Effects of glycyrrhizin on the pharmacokinetics of asiatic acid in rats and its potential mechanism

摘要

>Context: Asiatic acid has been reported to possess a wide range of pharmacological activities.>Objective: This study investigates the effects of glycyrrhizin on the pharmacokinetics of asiatic acid in rats and its potential mechanism.>Materials and methods: The pharmacokinetics of orally administered asiatic acid (20 mg/kg) with or without glycyrrhizin pretreatment (100 mg/kg/day for seven days) were investigated using a LC–MS method.

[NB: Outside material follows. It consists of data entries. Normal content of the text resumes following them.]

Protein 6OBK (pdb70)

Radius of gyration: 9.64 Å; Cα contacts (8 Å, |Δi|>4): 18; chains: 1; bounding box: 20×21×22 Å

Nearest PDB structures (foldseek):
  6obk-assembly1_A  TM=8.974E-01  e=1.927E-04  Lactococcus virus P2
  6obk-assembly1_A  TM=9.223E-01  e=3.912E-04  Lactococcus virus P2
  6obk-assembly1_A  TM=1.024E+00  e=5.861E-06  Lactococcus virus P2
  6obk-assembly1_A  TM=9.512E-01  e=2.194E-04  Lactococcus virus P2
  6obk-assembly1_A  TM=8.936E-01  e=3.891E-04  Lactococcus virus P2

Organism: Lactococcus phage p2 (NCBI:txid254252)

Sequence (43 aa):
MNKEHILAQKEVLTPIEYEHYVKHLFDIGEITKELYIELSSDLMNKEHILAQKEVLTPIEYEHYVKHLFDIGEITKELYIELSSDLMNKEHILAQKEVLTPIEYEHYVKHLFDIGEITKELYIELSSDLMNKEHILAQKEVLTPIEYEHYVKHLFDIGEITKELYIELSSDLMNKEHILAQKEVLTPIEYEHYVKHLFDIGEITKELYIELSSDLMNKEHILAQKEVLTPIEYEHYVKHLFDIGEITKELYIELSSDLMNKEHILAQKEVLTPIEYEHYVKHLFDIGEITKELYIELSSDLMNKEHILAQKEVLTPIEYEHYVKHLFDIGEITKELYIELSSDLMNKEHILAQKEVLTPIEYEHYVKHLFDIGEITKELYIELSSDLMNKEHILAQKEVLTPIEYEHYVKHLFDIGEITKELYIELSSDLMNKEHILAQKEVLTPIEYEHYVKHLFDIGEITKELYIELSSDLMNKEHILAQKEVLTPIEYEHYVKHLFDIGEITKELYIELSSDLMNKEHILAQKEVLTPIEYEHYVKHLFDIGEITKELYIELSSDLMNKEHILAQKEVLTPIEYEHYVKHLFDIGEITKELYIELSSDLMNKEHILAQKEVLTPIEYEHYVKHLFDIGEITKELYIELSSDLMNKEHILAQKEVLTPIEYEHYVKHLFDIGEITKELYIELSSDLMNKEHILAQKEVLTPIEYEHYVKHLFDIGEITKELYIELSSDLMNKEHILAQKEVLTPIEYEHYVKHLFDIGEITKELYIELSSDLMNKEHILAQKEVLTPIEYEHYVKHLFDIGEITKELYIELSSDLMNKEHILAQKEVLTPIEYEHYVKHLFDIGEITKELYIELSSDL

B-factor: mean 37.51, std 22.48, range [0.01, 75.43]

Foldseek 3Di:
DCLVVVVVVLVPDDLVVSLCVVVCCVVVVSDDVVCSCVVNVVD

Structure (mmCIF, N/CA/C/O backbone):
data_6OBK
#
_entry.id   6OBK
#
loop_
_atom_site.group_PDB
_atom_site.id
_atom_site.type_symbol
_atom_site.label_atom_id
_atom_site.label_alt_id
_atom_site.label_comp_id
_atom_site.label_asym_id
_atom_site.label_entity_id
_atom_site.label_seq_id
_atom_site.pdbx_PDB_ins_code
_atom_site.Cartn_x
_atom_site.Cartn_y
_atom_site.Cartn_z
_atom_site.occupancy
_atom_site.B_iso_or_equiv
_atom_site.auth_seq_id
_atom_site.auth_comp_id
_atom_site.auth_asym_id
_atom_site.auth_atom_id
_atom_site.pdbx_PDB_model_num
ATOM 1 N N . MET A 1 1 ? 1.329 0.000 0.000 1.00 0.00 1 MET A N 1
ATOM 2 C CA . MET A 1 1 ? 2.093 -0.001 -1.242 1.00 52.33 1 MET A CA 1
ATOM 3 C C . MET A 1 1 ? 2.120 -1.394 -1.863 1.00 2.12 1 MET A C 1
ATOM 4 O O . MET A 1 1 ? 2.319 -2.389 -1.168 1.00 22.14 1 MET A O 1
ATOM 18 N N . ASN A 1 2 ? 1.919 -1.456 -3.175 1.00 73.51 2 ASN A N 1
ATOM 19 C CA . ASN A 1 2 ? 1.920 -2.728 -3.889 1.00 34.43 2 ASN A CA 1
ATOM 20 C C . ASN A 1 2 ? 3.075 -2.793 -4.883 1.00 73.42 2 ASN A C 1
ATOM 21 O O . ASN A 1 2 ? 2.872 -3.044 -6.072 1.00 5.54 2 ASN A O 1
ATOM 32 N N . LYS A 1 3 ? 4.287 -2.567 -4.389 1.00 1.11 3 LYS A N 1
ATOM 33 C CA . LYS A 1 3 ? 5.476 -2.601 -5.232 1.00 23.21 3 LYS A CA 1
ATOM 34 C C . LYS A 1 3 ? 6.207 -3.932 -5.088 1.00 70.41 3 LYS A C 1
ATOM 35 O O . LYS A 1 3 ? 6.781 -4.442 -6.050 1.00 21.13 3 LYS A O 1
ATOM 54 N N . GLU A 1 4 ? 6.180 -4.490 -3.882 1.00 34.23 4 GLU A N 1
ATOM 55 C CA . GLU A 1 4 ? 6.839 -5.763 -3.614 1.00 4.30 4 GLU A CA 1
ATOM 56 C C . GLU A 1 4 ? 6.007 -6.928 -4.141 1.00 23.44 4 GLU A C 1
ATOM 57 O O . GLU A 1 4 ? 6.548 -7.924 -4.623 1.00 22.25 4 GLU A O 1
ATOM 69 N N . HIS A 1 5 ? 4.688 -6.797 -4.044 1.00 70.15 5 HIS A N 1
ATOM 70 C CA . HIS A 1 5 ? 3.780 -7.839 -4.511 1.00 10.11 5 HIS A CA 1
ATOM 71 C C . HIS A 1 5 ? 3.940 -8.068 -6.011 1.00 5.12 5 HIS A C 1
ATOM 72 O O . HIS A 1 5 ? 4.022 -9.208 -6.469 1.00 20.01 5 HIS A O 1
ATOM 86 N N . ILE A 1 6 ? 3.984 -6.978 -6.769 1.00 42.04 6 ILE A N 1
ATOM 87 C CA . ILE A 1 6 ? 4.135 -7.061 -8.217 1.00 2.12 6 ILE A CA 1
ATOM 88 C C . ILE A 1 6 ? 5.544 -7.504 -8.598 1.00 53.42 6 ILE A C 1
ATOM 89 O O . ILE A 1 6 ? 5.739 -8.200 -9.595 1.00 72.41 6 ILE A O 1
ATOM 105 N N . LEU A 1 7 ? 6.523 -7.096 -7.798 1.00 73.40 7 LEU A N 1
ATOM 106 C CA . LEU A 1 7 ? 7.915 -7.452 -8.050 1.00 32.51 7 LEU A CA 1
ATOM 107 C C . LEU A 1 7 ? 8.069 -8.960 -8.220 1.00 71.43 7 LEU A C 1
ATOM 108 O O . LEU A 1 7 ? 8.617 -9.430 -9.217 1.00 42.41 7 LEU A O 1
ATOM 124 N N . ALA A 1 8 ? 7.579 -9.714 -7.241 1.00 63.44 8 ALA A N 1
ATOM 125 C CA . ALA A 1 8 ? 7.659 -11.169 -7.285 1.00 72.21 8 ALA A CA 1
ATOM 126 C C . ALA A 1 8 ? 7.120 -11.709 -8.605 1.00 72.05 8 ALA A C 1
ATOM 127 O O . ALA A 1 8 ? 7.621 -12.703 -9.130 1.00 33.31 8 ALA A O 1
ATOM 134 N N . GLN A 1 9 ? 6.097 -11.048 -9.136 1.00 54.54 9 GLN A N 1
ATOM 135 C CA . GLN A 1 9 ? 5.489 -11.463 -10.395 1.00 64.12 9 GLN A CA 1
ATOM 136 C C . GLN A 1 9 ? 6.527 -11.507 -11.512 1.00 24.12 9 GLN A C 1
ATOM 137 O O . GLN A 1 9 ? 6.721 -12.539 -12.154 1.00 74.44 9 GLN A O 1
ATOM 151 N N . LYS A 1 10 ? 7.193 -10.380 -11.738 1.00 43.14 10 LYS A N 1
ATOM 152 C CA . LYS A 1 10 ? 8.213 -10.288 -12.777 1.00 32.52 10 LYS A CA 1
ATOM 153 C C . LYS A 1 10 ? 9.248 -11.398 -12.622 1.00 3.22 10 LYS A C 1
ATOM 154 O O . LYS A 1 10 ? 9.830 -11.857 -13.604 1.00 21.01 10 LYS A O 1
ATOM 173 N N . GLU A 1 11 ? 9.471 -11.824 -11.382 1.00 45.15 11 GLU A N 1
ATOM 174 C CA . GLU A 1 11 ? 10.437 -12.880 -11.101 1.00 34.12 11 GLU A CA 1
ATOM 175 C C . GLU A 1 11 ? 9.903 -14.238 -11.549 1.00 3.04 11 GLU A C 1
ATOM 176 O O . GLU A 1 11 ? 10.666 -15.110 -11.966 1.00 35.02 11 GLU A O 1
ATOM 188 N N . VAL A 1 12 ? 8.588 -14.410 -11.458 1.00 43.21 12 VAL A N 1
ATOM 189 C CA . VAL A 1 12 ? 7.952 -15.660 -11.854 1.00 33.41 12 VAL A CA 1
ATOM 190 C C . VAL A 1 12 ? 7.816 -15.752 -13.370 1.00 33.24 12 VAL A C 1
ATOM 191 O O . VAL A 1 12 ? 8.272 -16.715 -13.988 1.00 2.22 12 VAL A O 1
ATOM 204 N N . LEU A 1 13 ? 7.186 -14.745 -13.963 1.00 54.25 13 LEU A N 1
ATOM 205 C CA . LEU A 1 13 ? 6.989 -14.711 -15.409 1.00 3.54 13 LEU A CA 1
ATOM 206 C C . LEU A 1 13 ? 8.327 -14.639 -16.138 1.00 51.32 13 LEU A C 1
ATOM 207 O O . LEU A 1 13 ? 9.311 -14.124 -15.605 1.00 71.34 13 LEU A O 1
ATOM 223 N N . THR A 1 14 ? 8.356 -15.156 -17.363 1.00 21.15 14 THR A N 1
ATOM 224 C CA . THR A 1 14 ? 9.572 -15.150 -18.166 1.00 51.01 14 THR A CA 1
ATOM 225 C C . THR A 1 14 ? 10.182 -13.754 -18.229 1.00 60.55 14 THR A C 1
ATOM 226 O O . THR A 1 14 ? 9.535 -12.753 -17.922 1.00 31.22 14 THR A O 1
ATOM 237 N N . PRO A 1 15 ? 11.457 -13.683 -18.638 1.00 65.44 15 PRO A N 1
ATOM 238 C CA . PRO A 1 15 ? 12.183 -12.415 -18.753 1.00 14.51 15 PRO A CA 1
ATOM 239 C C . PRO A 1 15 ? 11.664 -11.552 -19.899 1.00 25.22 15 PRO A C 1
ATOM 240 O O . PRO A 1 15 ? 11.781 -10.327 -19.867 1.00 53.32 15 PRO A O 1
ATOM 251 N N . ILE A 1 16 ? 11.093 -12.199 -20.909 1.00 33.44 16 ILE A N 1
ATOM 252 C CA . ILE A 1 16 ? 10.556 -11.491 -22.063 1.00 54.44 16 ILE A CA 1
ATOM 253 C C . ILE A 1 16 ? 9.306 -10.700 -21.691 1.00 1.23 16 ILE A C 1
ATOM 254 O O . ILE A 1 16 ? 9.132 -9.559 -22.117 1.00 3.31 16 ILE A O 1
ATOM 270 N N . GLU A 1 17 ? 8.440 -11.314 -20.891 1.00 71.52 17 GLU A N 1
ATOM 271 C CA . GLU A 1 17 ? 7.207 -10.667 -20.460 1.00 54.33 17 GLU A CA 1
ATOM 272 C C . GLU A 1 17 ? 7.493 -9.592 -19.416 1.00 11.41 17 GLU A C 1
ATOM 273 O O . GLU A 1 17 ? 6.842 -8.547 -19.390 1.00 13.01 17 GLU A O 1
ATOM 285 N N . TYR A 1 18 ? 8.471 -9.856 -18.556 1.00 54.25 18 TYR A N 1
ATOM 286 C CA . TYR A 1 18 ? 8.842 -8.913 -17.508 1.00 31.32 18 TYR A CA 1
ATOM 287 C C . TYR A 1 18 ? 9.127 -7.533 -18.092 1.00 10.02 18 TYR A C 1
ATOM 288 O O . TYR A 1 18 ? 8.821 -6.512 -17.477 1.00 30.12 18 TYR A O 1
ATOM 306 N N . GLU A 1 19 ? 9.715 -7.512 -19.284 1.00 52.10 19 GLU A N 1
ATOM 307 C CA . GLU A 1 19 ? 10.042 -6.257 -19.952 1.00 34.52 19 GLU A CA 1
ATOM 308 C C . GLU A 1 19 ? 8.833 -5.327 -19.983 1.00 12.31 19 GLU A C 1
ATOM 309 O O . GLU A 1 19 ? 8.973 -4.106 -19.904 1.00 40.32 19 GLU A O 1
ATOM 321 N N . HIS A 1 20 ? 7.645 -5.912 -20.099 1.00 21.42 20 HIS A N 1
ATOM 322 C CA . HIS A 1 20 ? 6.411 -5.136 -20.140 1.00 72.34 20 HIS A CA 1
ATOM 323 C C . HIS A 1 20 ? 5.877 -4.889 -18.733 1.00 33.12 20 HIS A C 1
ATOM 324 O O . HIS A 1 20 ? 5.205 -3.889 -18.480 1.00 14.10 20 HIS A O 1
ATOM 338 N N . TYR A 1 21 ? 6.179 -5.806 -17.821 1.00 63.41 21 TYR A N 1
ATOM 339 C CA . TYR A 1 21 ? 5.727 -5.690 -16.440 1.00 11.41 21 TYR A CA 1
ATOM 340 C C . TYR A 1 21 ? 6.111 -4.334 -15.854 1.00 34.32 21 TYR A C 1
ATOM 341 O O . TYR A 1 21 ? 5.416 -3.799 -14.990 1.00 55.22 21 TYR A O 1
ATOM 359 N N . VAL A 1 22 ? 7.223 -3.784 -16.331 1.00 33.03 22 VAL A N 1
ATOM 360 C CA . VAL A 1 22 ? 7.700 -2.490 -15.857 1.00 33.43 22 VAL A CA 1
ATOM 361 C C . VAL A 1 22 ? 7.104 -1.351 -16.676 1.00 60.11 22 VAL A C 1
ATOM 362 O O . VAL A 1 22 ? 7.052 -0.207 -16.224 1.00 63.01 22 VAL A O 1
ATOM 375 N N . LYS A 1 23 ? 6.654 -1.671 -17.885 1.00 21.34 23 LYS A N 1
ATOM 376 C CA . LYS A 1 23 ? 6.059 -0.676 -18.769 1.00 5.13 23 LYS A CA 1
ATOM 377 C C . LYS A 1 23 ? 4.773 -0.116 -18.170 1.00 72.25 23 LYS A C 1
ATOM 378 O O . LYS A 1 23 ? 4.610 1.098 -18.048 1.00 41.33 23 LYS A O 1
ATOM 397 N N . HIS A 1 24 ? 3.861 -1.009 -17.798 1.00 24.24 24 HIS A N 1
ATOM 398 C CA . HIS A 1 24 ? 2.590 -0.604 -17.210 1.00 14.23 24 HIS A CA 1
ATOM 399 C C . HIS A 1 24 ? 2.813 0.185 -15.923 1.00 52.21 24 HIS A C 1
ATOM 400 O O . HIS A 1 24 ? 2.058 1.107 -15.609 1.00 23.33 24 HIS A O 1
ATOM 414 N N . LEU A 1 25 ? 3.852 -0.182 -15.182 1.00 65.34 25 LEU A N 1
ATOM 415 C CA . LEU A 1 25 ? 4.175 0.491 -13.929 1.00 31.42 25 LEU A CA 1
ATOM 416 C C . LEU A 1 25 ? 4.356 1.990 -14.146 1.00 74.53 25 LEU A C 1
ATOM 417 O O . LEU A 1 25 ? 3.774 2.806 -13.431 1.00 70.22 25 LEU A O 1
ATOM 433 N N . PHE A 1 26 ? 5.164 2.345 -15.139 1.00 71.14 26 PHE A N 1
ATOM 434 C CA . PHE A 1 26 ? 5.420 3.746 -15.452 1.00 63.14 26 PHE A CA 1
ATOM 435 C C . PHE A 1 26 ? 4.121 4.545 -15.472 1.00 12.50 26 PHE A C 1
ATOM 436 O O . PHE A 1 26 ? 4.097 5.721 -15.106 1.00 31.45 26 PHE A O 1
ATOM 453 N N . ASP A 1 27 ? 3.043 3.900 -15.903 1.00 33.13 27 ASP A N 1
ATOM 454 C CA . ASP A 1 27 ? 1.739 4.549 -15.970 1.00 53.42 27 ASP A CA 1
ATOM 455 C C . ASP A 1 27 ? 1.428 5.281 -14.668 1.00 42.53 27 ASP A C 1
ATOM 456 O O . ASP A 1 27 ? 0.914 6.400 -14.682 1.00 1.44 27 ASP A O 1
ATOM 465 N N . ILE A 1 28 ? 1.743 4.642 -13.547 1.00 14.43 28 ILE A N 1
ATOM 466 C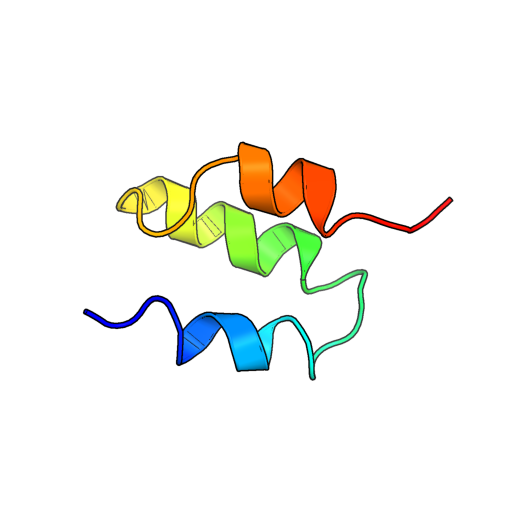 CA . ILE A 1 28 ? 1.497 5.233 -12.237 1.00 0.01 28 ILE A CA 1
ATOM 467 C C . ILE A 1 28 ? 2.799 5.688 -11.586 1.00 51.44 28 ILE A C 1
ATOM 468 O O . ILE A 1 28 ? 2.812 6.624 -10.788 1.00 40.42 28 ILE A O 1
ATOM 484 N N . GLY A 1 29 ? 3.894 5.020 -11.935 1.00 61.22 29 GLY A N 1
ATOM 485 C CA . GLY A 1 29 ? 5.187 5.371 -11.377 1.00 51.24 29 GLY A CA 1
ATOM 486 C C . GLY A 1 29 ? 5.568 4.496 -10.200 1.00 34.30 29 GLY A C 1
ATOM 487 O O . GLY A 1 29 ? 6.343 4.907 -9.338 1.00 43.51 29 GLY A O 1
ATOM 491 N N . GLU A 1 30 ? 5.019 3.285 -10.163 1.00 3.23 30 GLU A N 1
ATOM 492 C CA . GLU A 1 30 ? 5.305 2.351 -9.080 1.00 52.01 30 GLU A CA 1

Additionally, the Caco-2 cell transwell model and rat liver microsome incubation systems were used to investigate the potential mechanism of glycyrrhizin’s effects on the pharmacokinetics of asiatic acid.>Results: The results showed that the Cmax (221.33 ± 21.06 vs. 324.67 ± 28.64 ng/mL), AUC0–inf (496.12 ± 109.31 vs. 749.15 ± 163.95 μg·h/L) and the t1/2 (1.21 ± 0.27 vs. 2.04 ± 0.32 h) of asiatic acid decreased significantly (p < 0.05) with the pretreatment of glycyrrhizin. The oral clearance of asiatic acid increased significantly from 27.59 ± 5.34 to 41.57 ± 9.19 L/h/kg (p < 0.05). The Caco-2 cell transwell experiments indicated that glycyrrhizin could increase the efflux ratio of asiatic acid from 1.63 to 2.74, and the rat liver microsome incubation experiments showed that glycyrrhizin could increase the intrinsic clearance rate of asiatic acid from 138.32 ± 11.20 to 221.76 ± 16.85 μL/min/mg protein.>Discussion and conclusions: In conclusion, these results indicated that glycyrrhizin could decrease the system exposure of asiatic acid, possibly by inducing the activity of P-gp or CYP450 enzyme.